O Direito da Nacionalidade

I. De todas os textos constitucionais de língua portuguesa, a CRM tem a singularidade de ser único a inserir no plano constitucional a essencialidade do regime jurídico da Nacionalidade, chegando ao extremo de lhe dedicar um dos seus dezassete títulos: o Título III, Nacionalidade.

Este Título III da CRM, por seu turno, subdivide-se em quatro capítulos:

– Capítulo I – Nacionalidade originária
– Capítulo II – Nacionalidade adquirida
– Capítulo III – Perda e reaquisição da Nacionalidade
– Capítulo IV – Prevalência da Nacionalidade e registo

Quer isto dizer que sobre quem é ou pode ser cidadão moçambicano a CRM constitucionaliza fortemente o assunto. Com essa opção, o legislador constitucional reduziu drasticamente a discricionariedade do legislador ordinário na configuração daquelas hipóteses, o que se compreende bem dada a importância do vínculo jurídico-público da cidadania, maxime num Estado recentemente estabelecido.

II. No seu conjunto, são estes os tópicos versados por tais artigos da CRM:

– Artigo 23 – Princípio da territorialidade e da consanguinidade
– Artigo 24 – Princípio da territorialidade
– Artigo 25 – Por maioridade
– Artigo 26 – Por casamento
– Artigo 27 – Por naturalização
– Artigo 28 – Por filiação
– Artigo 29 – Por adoção
– Artigo 30 – Restrições ao exercício de funções
– Artigo 31 – Perda
– Artigo 32 – Reaquisição
– Artigo 33 – Prevalência da nacionalidade moçambicana
– Artigo 34 – Registo

III. Mas o Direito da Nacionalidade não apenas se salienta pela sua importância regulativa com esta intensidade constitucional, já que também se notabilizou por ter sido nesta matéria que a recém-criada República de Moçambique aprovou a sua primeira lei ordinária, publicada logo a seguir ao texto da CRM.

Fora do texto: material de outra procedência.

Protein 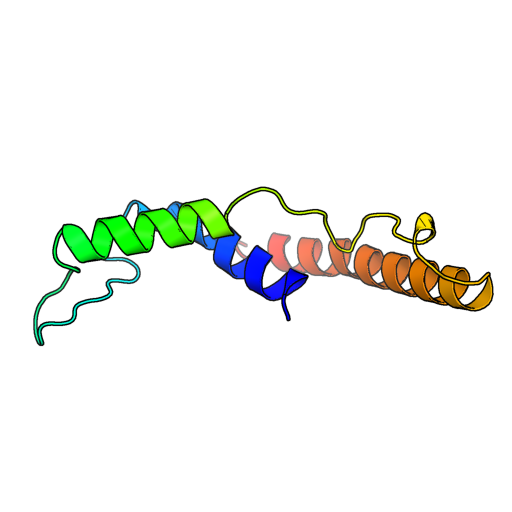AF-A0A067C807-F1 (afdb_monomer_lite)

Organism: Saprolegnia parasitica (strain CBS 223.65) (NCBI:txid695850)

Sequence (95 aa):
MVSSMHNHVGAIAEYVSDPAFCPSAWVEGELAGRPGTSVRLALIMIITGFDQPQITEDFSHVMLDDAAKCVARAFTADVKAQIPVVNRRNATRYT

pLDDT: mean 78.72, std 12.5, range [49.47, 97.19]

Foldseek 3Di:
DLAPVLQVLLVCLVVLVPQQPDAPDPDPPDSGHDPVRSVVVNVVSVVSNDDDDHLLDQPLVVAPDPVRSVVSVVVSVVVVVCVVVVVVVVVPPVD

Secondary structure (DSSP, 8-state):
-HHHHHHHHHHGGGGGG-TTTS----STT-SS--HHHHHHHHHHHHHHTS-PPPTTS--GGG-SSHHHHHHHHHHHHHHHHHHHHHHHHHHTS--

Structure (mmCIF, N/CA/C/O backbone):
data_AF-A0A067C807-F1
#
_entry.id   AF-A0A067C807-F1
#
loop_
_atom_site.group_PDB
_atom_site.id
_atom_site.type_symbol
_atom_site.label_atom_id
_atom_site.label_alt_id
_atom_site.label_comp_id
_atom_site.label_asym_id
_atom_site.label_entity_id
_atom_site.label_seq_id
_atom_site.pdbx_PDB_ins_code
_atom_site.Cartn_x
_atom_site.Cartn_y
_atom_site.Cartn_z
_atom_site.occupancy
_atom_site.B_iso_or_equiv
_atom_site.auth_seq_id
_atom_site.auth_comp_id
_atom_site.auth_asym_id
_atom_site.auth_atom_id
_atom_site.pdbx_PDB_model_num
ATOM 1 N N . MET A 1 1 ? 5.564 -6.797 1.578 1.00 49.47 1 MET A N 1
ATOM 2 C CA . MET A 1 1 ? 4.699 -6.788 2.779 1.00 49.47 1 MET A CA 1
ATOM 3 C C . MET A 1 1 ? 4.473 -5.384 3.327 1.00 49.47 1 MET A C 1
ATOM 5 O O . MET A 1 1 ? 3.347 -5.103 3.682 1.00 49.47 1 MET A O 1
ATOM 9 N N . VAL A 1 2 ? 5.464 -4.484 3.322 1.00 64.25 2 VAL A N 1
ATOM 10 C CA . VAL A 1 2 ? 5.284 -3.100 3.809 1.00 64.25 2 VAL A CA 1
ATOM 11 C C . VAL A 1 2 ? 4.252 -2.314 2.985 1.00 64.25 2 VAL A C 1
ATOM 13 O O . VAL A 1 2 ? 3.275 -1.852 3.547 1.00 64.25 2 VAL A O 1
ATOM 16 N N . SER A 1 3 ? 4.386 -2.228 1.657 1.00 64.31 3 SER A N 1
ATOM 17 C CA . SER A 1 3 ? 3.515 -1.363 0.838 1.00 64.31 3 SER A CA 1
ATOM 18 C C . SER A 1 3 ? 2.051 -1.828 0.797 1.00 64.31 3 SER A C 1
ATOM 20 O O . SER A 1 3 ? 1.155 -1.110 1.222 1.00 64.31 3 SER A O 1
ATOM 22 N N . SER A 1 4 ? 1.782 -3.052 0.328 1.00 62.38 4 SER A N 1
ATOM 23 C CA . SER A 1 4 ? 0.403 -3.532 0.149 1.00 62.38 4 SER A CA 1
ATOM 24 C C . SER A 1 4 ? -0.325 -3.825 1.462 1.00 62.38 4 SER A C 1
ATOM 26 O O . SER A 1 4 ? -1.515 -3.540 1.559 1.00 62.38 4 SER A O 1
ATOM 28 N N . MET A 1 5 ? 0.362 -4.373 2.473 1.00 61.41 5 MET A N 1
ATOM 29 C CA . MET A 1 5 ? -0.278 -4.694 3.751 1.00 61.41 5 MET A CA 1
ATOM 30 C C . MET A 1 5 ? -0.507 -3.437 4.592 1.00 61.41 5 MET A C 1
ATOM 32 O O . MET A 1 5 ? -1.594 -3.305 5.143 1.00 61.41 5 MET A O 1
ATOM 36 N N . HIS A 1 6 ? 0.444 -2.490 4.650 1.00 70.00 6 HIS A N 1
ATOM 37 C CA . HIS A 1 6 ? 0.195 -1.225 5.351 1.00 70.00 6 HIS A CA 1
ATOM 38 C C . HIS A 1 6 ? -0.866 -0.384 4.649 1.00 70.00 6 HIS A C 1
ATOM 40 O O . HIS A 1 6 ? -1.713 0.150 5.346 1.00 70.00 6 HIS A O 1
ATOM 46 N N . ASN A 1 7 ? -0.915 -0.334 3.311 1.00 68.19 7 ASN A N 1
ATOM 47 C CA . ASN A 1 7 ? -2.028 0.335 2.625 1.00 68.19 7 ASN A CA 1
ATOM 48 C C . ASN A 1 7 ? -3.376 -0.333 2.935 1.00 68.19 7 ASN A C 1
ATOM 50 O O . ASN A 1 7 ? -4.370 0.351 3.153 1.00 68.19 7 ASN A O 1
ATOM 54 N N . HIS A 1 8 ? -3.428 -1.669 2.975 1.00 70.12 8 HIS A N 1
ATOM 55 C CA . HIS A 1 8 ? -4.668 -2.379 3.288 1.00 70.12 8 HIS A CA 1
ATOM 56 C C . HIS A 1 8 ? -5.134 -2.142 4.733 1.00 70.12 8 HIS A C 1
ATOM 58 O O . HIS A 1 8 ? -6.315 -1.892 4.956 1.00 70.12 8 HIS A O 1
ATOM 64 N N . VAL A 1 9 ? -4.215 -2.185 5.702 1.00 67.75 9 VAL A N 1
ATOM 65 C CA . VAL A 1 9 ? -4.516 -1.922 7.119 1.00 67.75 9 VAL A CA 1
ATOM 66 C C . VAL A 1 9 ? -4.770 -0.428 7.369 1.00 67.75 9 VAL A C 1
ATOM 68 O O . VAL A 1 9 ? -5.642 -0.075 8.151 1.00 67.75 9 VAL A O 1
ATOM 71 N N . GLY A 1 10 ? -4.087 0.471 6.663 1.00 62.91 10 GLY A N 1
ATOM 72 C CA . GLY A 1 10 ? -4.362 1.907 6.697 1.00 62.91 10 GLY A CA 1
ATOM 73 C C . GLY A 1 10 ? -5.769 2.237 6.193 1.00 62.91 10 GLY A C 1
ATOM 74 O O . GLY A 1 10 ? -6.454 3.062 6.787 1.00 62.91 10 GLY A O 1
ATOM 75 N N . ALA A 1 11 ? -6.257 1.526 5.171 1.00 66.25 11 ALA A N 1
ATOM 76 C CA . ALA A 1 11 ? -7.607 1.716 4.641 1.00 66.25 11 ALA A CA 1
ATOM 77 C C . ALA A 1 11 ? -8.730 1.344 5.630 1.00 66.25 11 ALA A C 1
ATOM 79 O O . ALA A 1 11 ? -9.842 1.834 5.478 1.00 66.25 11 ALA A O 1
ATOM 80 N N . ILE A 1 12 ? -8.463 0.524 6.658 1.00 67.94 12 ILE A N 1
ATOM 81 C CA . ILE A 1 12 ? -9.449 0.235 7.716 1.00 67.94 12 ILE A CA 1
ATOM 82 C C . ILE A 1 12 ? -9.389 1.236 8.885 1.00 67.94 12 ILE A C 1
ATOM 84 O O . ILE A 1 12 ? -10.121 1.075 9.861 1.00 67.94 12 ILE A O 1
ATOM 88 N N . ALA A 1 13 ? -8.559 2.286 8.801 1.00 67.31 13 ALA A N 1
ATOM 89 C CA . ALA A 1 13 ? -8.494 3.344 9.813 1.00 67.31 13 ALA A CA 1
ATOM 90 C C . ALA A 1 13 ? -9.823 4.103 9.983 1.00 67.31 13 ALA A C 1
ATOM 92 O O . ALA A 1 13 ? -10.096 4.616 11.064 1.00 67.31 13 ALA A O 1
ATOM 93 N N . GLU A 1 14 ? -10.685 4.135 8.962 1.00 66.88 14 GLU A N 1
ATOM 94 C CA . GLU A 1 14 ? -12.016 4.755 9.050 1.00 66.88 14 GLU A CA 1
ATOM 95 C C . GLU A 1 14 ? -12.924 4.091 10.106 1.00 66.88 14 GLU A C 1
ATOM 97 O O . GLU A 1 14 ? -13.689 4.771 10.797 1.00 66.88 14 GLU A O 1
ATOM 102 N N . TYR A 1 15 ? -12.772 2.778 10.316 1.00 66.50 15 TYR A N 1
ATOM 103 C CA . TYR A 1 15 ? -13.560 2.005 11.282 1.00 66.50 15 TYR A CA 1
ATOM 104 C C . TYR A 1 15 ? -13.087 2.183 12.732 1.00 66.50 15 TYR A C 1
ATOM 106 O O . TYR A 1 15 ? -13.725 1.694 13.655 1.00 66.50 15 TYR A O 1
ATOM 114 N N . VAL A 1 16 ? -11.989 2.910 12.963 1.00 66.50 16 VAL A N 1
ATOM 115 C CA . VAL A 1 16 ? -11.402 3.128 14.301 1.00 66.50 16 VAL A CA 1
ATOM 116 C C . VAL A 1 16 ? -12.257 4.046 15.171 1.00 66.50 16 VAL A C 1
ATOM 118 O O . VAL A 1 16 ? -12.137 4.036 16.395 1.00 66.50 16 VAL A O 1
ATOM 121 N N . SER A 1 17 ? -13.136 4.832 14.547 1.00 67.50 17 SER A N 1
ATOM 122 C CA . SER A 1 17 ? -14.143 5.617 15.261 1.00 67.50 17 SER A CA 1
ATOM 123 C C . SER A 1 17 ? -15.144 4.742 16.028 1.00 67.50 17 SER A C 1
ATOM 125 O O . SER A 1 17 ? -15.718 5.217 17.009 1.00 67.50 17 SER A O 1
ATOM 127 N N . ASP A 1 18 ? -15.309 3.471 15.638 1.00 71.81 18 ASP A N 1
ATOM 128 C CA . ASP A 1 18 ? -16.096 2.481 16.368 1.00 71.81 18 ASP A CA 1
ATOM 129 C C . ASP A 1 18 ? -15.199 1.680 17.338 1.00 71.81 18 ASP A C 1
ATOM 131 O O . ASP A 1 18 ? -14.437 0.801 16.918 1.00 71.81 18 ASP A O 1
ATOM 135 N N . PRO A 1 19 ? -15.294 1.927 18.659 1.00 66.50 19 PRO A N 1
ATOM 136 C CA . PRO A 1 19 ? -14.482 1.228 19.649 1.00 66.50 19 PRO A CA 1
ATOM 137 C C . PRO A 1 19 ? -14.815 -0.268 19.779 1.00 66.50 19 PRO A C 1
ATOM 139 O O . PRO A 1 19 ? -14.052 -0.977 20.434 1.00 66.50 19 PRO A O 1
ATOM 142 N N . ALA A 1 20 ? -15.916 -0.748 19.190 1.00 71.69 20 ALA A N 1
ATOM 143 C CA . ALA A 1 20 ? -16.339 -2.147 19.207 1.00 71.69 20 ALA A CA 1
ATOM 144 C C . ALA A 1 20 ? -16.014 -2.913 17.907 1.00 71.69 20 ALA A C 1
ATOM 146 O O . ALA A 1 20 ? -16.199 -4.128 17.867 1.00 71.69 20 ALA A O 1
ATOM 147 N N . PHE A 1 21 ? -15.493 -2.252 16.863 1.00 69.38 21 PHE A N 1
ATOM 148 C CA . PHE A 1 21 ? -15.200 -2.894 15.573 1.00 69.38 21 PHE A CA 1
ATOM 149 C C . PHE A 1 21 ? -14.017 -3.874 15.638 1.00 69.38 21 PHE A C 1
ATOM 151 O O . PHE A 1 21 ? -14.097 -4.998 15.146 1.00 69.38 21 PHE A O 1
ATOM 158 N N . CYS A 1 22 ? -12.911 -3.456 16.263 1.00 67.81 22 CYS A N 1
ATOM 159 C CA . CYS A 1 22 ? -11.741 -4.303 16.524 1.00 67.81 22 CYS A CA 1
ATOM 160 C C . CYS A 1 22 ? -11.112 -3.940 17.884 1.00 67.81 22 CYS A C 1
ATOM 162 O O . CYS A 1 22 ? -10.021 -3.361 17.950 1.00 67.81 22 CYS A O 1
ATOM 164 N N . PRO A 1 23 ? -11.826 -4.196 18.994 1.00 65.12 23 PRO A N 1
ATOM 165 C CA . PRO A 1 23 ? -11.379 -3.798 20.317 1.00 65.12 23 PRO A CA 1
ATOM 166 C C . PRO A 1 23 ? -10.167 -4.628 20.741 1.00 65.12 23 PRO A C 1
ATOM 168 O O . PRO A 1 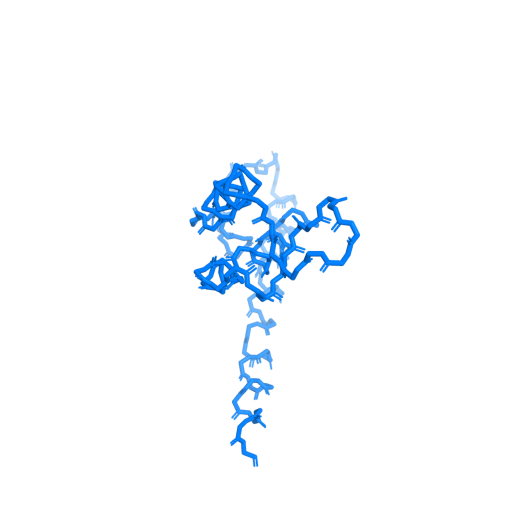23 ? -10.197 -5.857 20.743 1.00 65.12 23 PRO A O 1
ATOM 171 N N . SER A 1 24 ? -9.108 -3.957 21.192 1.00 62.09 24 SER A N 1
ATOM 172 C CA . SER A 1 24 ? -8.088 -4.602 22.023 1.00 62.09 24 SER A CA 1
ATOM 173 C C . SER A 1 24 ? -8.507 -4.476 23.488 1.00 62.09 24 SER A C 1
ATOM 175 O O . SER A 1 24 ? -8.214 -3.491 24.167 1.00 62.09 24 SER A O 1
ATOM 177 N N . ALA A 1 25 ? -9.249 -5.467 23.976 1.00 67.62 25 ALA A N 1
ATOM 178 C CA . ALA A 1 25 ? -9.572 -5.592 25.391 1.00 67.62 25 ALA A CA 1
ATOM 179 C C . ALA A 1 25 ? -8.534 -6.500 26.064 1.00 67.62 25 ALA A C 1
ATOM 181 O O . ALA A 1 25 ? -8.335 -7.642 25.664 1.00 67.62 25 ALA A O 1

A Lei da Nacionalidade de 1975 (LN) teve, entretanto, duas alterações:

– uma pontual alteração introduzida pela L no 2/82, de 6 de abril; e
– uma ampla alteração feita pela L no 16/87, de 21 de dezembro.

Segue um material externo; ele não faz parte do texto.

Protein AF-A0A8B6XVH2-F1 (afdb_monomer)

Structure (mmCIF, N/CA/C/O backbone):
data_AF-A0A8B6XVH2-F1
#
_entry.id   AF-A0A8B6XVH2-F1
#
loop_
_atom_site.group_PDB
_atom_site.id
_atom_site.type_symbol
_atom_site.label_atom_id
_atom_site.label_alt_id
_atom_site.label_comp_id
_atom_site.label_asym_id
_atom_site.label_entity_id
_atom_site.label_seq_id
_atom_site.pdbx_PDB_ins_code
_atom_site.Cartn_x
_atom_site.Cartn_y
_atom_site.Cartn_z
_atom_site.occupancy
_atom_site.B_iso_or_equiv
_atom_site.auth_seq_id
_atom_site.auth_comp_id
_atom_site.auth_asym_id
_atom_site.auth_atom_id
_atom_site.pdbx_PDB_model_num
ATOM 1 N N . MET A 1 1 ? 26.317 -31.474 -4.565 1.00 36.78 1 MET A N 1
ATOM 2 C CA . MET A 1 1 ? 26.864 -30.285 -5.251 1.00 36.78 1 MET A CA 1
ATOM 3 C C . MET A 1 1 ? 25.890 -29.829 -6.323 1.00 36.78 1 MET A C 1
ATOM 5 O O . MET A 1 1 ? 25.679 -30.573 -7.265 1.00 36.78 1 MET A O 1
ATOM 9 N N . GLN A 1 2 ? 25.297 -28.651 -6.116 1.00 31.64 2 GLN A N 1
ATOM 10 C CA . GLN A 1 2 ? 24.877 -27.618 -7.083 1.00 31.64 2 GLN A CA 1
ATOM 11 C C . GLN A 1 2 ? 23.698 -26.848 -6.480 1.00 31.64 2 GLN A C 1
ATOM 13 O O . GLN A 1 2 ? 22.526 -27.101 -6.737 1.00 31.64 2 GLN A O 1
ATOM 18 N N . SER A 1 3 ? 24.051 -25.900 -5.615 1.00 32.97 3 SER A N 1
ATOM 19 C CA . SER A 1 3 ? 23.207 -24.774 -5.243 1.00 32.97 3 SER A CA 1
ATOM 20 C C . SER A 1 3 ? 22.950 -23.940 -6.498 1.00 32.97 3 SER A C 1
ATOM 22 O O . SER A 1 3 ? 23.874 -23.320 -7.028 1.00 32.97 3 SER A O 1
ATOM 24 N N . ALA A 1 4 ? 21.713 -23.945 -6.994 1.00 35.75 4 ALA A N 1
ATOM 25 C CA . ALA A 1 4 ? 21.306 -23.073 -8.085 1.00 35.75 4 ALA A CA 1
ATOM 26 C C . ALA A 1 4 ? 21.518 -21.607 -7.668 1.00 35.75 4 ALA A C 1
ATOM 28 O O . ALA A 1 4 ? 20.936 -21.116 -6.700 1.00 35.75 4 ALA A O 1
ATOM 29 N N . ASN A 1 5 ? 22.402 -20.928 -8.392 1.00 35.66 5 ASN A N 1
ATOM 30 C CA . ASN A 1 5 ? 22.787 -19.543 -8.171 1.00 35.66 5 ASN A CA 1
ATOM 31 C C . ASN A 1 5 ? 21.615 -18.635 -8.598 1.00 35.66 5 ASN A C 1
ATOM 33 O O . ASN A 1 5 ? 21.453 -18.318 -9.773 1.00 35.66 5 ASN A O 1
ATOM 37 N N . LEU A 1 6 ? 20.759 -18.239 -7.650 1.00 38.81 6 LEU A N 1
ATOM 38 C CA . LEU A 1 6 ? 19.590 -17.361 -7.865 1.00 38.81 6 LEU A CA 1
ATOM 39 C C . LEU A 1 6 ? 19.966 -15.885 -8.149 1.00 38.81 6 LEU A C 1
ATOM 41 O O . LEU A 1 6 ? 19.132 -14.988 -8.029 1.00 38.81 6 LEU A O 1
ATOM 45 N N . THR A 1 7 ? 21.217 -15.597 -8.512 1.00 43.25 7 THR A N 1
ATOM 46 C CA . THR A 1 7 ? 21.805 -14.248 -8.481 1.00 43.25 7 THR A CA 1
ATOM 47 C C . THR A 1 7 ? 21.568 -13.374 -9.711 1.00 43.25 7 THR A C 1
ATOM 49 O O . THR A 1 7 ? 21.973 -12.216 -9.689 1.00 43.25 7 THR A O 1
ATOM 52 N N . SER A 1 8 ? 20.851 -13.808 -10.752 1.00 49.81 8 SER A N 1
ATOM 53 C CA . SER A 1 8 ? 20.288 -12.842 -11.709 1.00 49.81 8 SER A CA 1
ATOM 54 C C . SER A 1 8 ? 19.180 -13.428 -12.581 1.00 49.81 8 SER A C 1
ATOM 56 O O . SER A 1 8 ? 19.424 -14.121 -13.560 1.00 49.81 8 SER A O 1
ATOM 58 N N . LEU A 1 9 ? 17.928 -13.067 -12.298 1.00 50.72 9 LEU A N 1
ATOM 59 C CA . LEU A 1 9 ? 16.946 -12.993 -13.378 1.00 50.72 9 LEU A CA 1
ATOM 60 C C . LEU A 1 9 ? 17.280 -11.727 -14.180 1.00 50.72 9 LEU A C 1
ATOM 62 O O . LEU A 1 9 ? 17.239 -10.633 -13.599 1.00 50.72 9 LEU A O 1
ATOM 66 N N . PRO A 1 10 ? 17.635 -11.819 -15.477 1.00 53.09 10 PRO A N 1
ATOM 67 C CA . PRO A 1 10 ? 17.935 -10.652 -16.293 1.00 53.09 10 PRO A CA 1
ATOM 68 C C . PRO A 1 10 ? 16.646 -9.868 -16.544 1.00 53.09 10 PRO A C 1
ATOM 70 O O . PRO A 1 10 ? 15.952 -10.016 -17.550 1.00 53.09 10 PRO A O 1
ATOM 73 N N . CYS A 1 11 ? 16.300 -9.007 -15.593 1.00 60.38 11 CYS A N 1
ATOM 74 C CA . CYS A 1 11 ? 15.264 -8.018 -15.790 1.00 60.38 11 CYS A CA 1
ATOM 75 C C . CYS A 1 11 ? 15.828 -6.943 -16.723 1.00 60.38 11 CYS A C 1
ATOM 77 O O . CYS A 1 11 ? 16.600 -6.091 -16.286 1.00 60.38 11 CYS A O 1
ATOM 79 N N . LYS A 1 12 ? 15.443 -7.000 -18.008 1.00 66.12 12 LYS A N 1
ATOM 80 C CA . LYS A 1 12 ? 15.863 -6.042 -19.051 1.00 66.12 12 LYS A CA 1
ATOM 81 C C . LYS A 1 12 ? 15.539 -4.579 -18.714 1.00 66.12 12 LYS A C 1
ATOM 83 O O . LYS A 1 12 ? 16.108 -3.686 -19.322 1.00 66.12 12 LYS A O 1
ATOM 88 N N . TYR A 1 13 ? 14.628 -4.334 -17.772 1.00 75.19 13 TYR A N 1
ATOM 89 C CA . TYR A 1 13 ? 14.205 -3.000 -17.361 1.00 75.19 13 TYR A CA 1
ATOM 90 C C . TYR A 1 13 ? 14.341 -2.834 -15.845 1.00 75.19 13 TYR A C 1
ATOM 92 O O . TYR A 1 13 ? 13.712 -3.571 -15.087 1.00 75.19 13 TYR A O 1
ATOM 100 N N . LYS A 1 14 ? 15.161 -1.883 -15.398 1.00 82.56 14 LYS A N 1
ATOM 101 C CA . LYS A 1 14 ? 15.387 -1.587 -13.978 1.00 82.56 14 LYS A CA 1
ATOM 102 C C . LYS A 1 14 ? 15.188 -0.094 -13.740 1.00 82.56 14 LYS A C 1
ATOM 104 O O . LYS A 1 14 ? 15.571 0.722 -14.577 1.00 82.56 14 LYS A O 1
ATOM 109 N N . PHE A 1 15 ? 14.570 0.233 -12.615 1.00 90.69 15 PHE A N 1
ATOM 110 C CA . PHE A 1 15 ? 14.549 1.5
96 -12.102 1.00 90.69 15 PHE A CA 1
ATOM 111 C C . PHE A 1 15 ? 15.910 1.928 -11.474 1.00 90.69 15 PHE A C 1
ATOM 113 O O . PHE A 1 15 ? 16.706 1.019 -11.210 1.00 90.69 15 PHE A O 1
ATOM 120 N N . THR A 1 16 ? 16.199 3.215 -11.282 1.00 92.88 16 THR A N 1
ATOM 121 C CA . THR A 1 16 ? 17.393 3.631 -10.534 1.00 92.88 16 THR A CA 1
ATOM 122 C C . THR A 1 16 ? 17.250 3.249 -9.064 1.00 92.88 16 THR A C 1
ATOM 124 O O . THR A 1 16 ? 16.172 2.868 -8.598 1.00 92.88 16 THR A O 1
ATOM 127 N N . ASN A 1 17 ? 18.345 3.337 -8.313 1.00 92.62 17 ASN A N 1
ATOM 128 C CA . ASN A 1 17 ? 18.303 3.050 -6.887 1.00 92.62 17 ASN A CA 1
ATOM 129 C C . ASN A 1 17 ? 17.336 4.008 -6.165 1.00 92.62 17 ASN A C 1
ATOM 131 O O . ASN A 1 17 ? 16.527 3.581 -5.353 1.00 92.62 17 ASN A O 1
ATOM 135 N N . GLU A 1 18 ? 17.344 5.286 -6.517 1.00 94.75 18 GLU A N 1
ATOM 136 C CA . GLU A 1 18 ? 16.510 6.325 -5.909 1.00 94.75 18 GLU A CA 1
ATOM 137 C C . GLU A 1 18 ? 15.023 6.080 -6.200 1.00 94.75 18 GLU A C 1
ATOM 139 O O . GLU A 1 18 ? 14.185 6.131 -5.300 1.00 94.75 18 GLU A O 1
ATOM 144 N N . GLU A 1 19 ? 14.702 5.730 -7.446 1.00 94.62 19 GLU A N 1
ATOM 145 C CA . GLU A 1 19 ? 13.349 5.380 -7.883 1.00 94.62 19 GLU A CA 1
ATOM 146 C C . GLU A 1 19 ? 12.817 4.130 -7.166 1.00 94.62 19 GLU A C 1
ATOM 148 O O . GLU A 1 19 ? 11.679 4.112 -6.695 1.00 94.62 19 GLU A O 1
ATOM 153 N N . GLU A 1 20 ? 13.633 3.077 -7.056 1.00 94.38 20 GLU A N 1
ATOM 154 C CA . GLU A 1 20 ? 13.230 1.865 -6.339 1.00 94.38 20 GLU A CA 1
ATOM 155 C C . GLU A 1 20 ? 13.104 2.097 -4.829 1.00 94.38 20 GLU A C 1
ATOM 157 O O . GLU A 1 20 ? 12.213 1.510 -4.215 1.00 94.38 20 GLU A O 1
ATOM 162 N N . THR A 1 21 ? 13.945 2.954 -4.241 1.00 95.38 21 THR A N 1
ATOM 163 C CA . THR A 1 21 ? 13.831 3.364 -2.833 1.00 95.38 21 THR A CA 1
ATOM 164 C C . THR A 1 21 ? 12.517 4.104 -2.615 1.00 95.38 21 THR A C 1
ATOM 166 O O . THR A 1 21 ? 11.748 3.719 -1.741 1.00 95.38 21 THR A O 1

Neste momento, a LN contém 21 artigos, com a seguinte sistematização:

– Capítulo I – Da Nacionalidade originária
– Capítulo II – Da Nacionalidade adquirida
– Capítulo III – Da perda da Nacionalidade
– Capítulo IV – Da reaquisição da Nacionalidade
– Capítulo V – Disposições diversas

IV. O Direito Moçambicano tem ainda a preocupação de estabelecer o “Regime jurídico do cidadão estrangeiro”, tal como o mesmo se encontra fixado pela L no 5/93, de 28 de dezembro.

O mesmo se diga em relação ao refugiado, cujo regime se encontra definido na L no 21/91, de 31 de dezembro, o qual é completado pelo “Regulamento sobre o processo de atribuição do estatuto de refugiado na República de Moçambique”, aprovado pelo D no 33/2007, de 10 de agosto.

V. A concatenação destas diversas fontes do Direito da Nacionalidade em Moçambique implica o seguinte dualismo na concessão da mesma:

– a nacionalidade originária, determinada pelo nascimento da pessoa em causa; ou
– a nacionalidade adquirida, por ação da vontade, sendo relevantes vários

fenómenos, como a filiação, a adoção, o casamento e a naturalização.

A nacionalidade como direito e como status

I. Este regime, constitucional e legal, da nacionalidade moçambicana assinala-se de um modo mais imediato pela dimensão da cidadania como direito, o qual é pertença da comunidade política.

Por isso mesmo, a nacionalidade é logo mencionada, nesta sua dimensão, no Título I da CRM, que é respeitante aos Princípios Fundamentais, com dois preceitos:

– “A nacionalidade moçambicana pode ser originária ou adquirida”;

– “Os requisitos de atribuição, aquisição, perda e reaquisição da nacionalidade são determinados pela Constituição e regulados por lei”.

II. Porém, a relevância da cidadania moçambicana – num efeito que, irradiando da CRM, se comunica a todas as paragens da Ordem Jurídica de Moçambique – não se resume ao aspeto particular da sua atribuição e vivifica-se mais amplamente como um status, que compreende diversas parcelas, que em síntese podem ser assim resumidas:

– o direito a integrar os partidos políticos;
– a capacidade para eleger e ser eleito, nos termos do direito de sufrágio;
– a capacidade para votar em referendo;
– a exclusividade do acesso aos cargos políticos mais relevantes;
– a obrigação de defender a Pátria, no âmbito das Forças Armadas.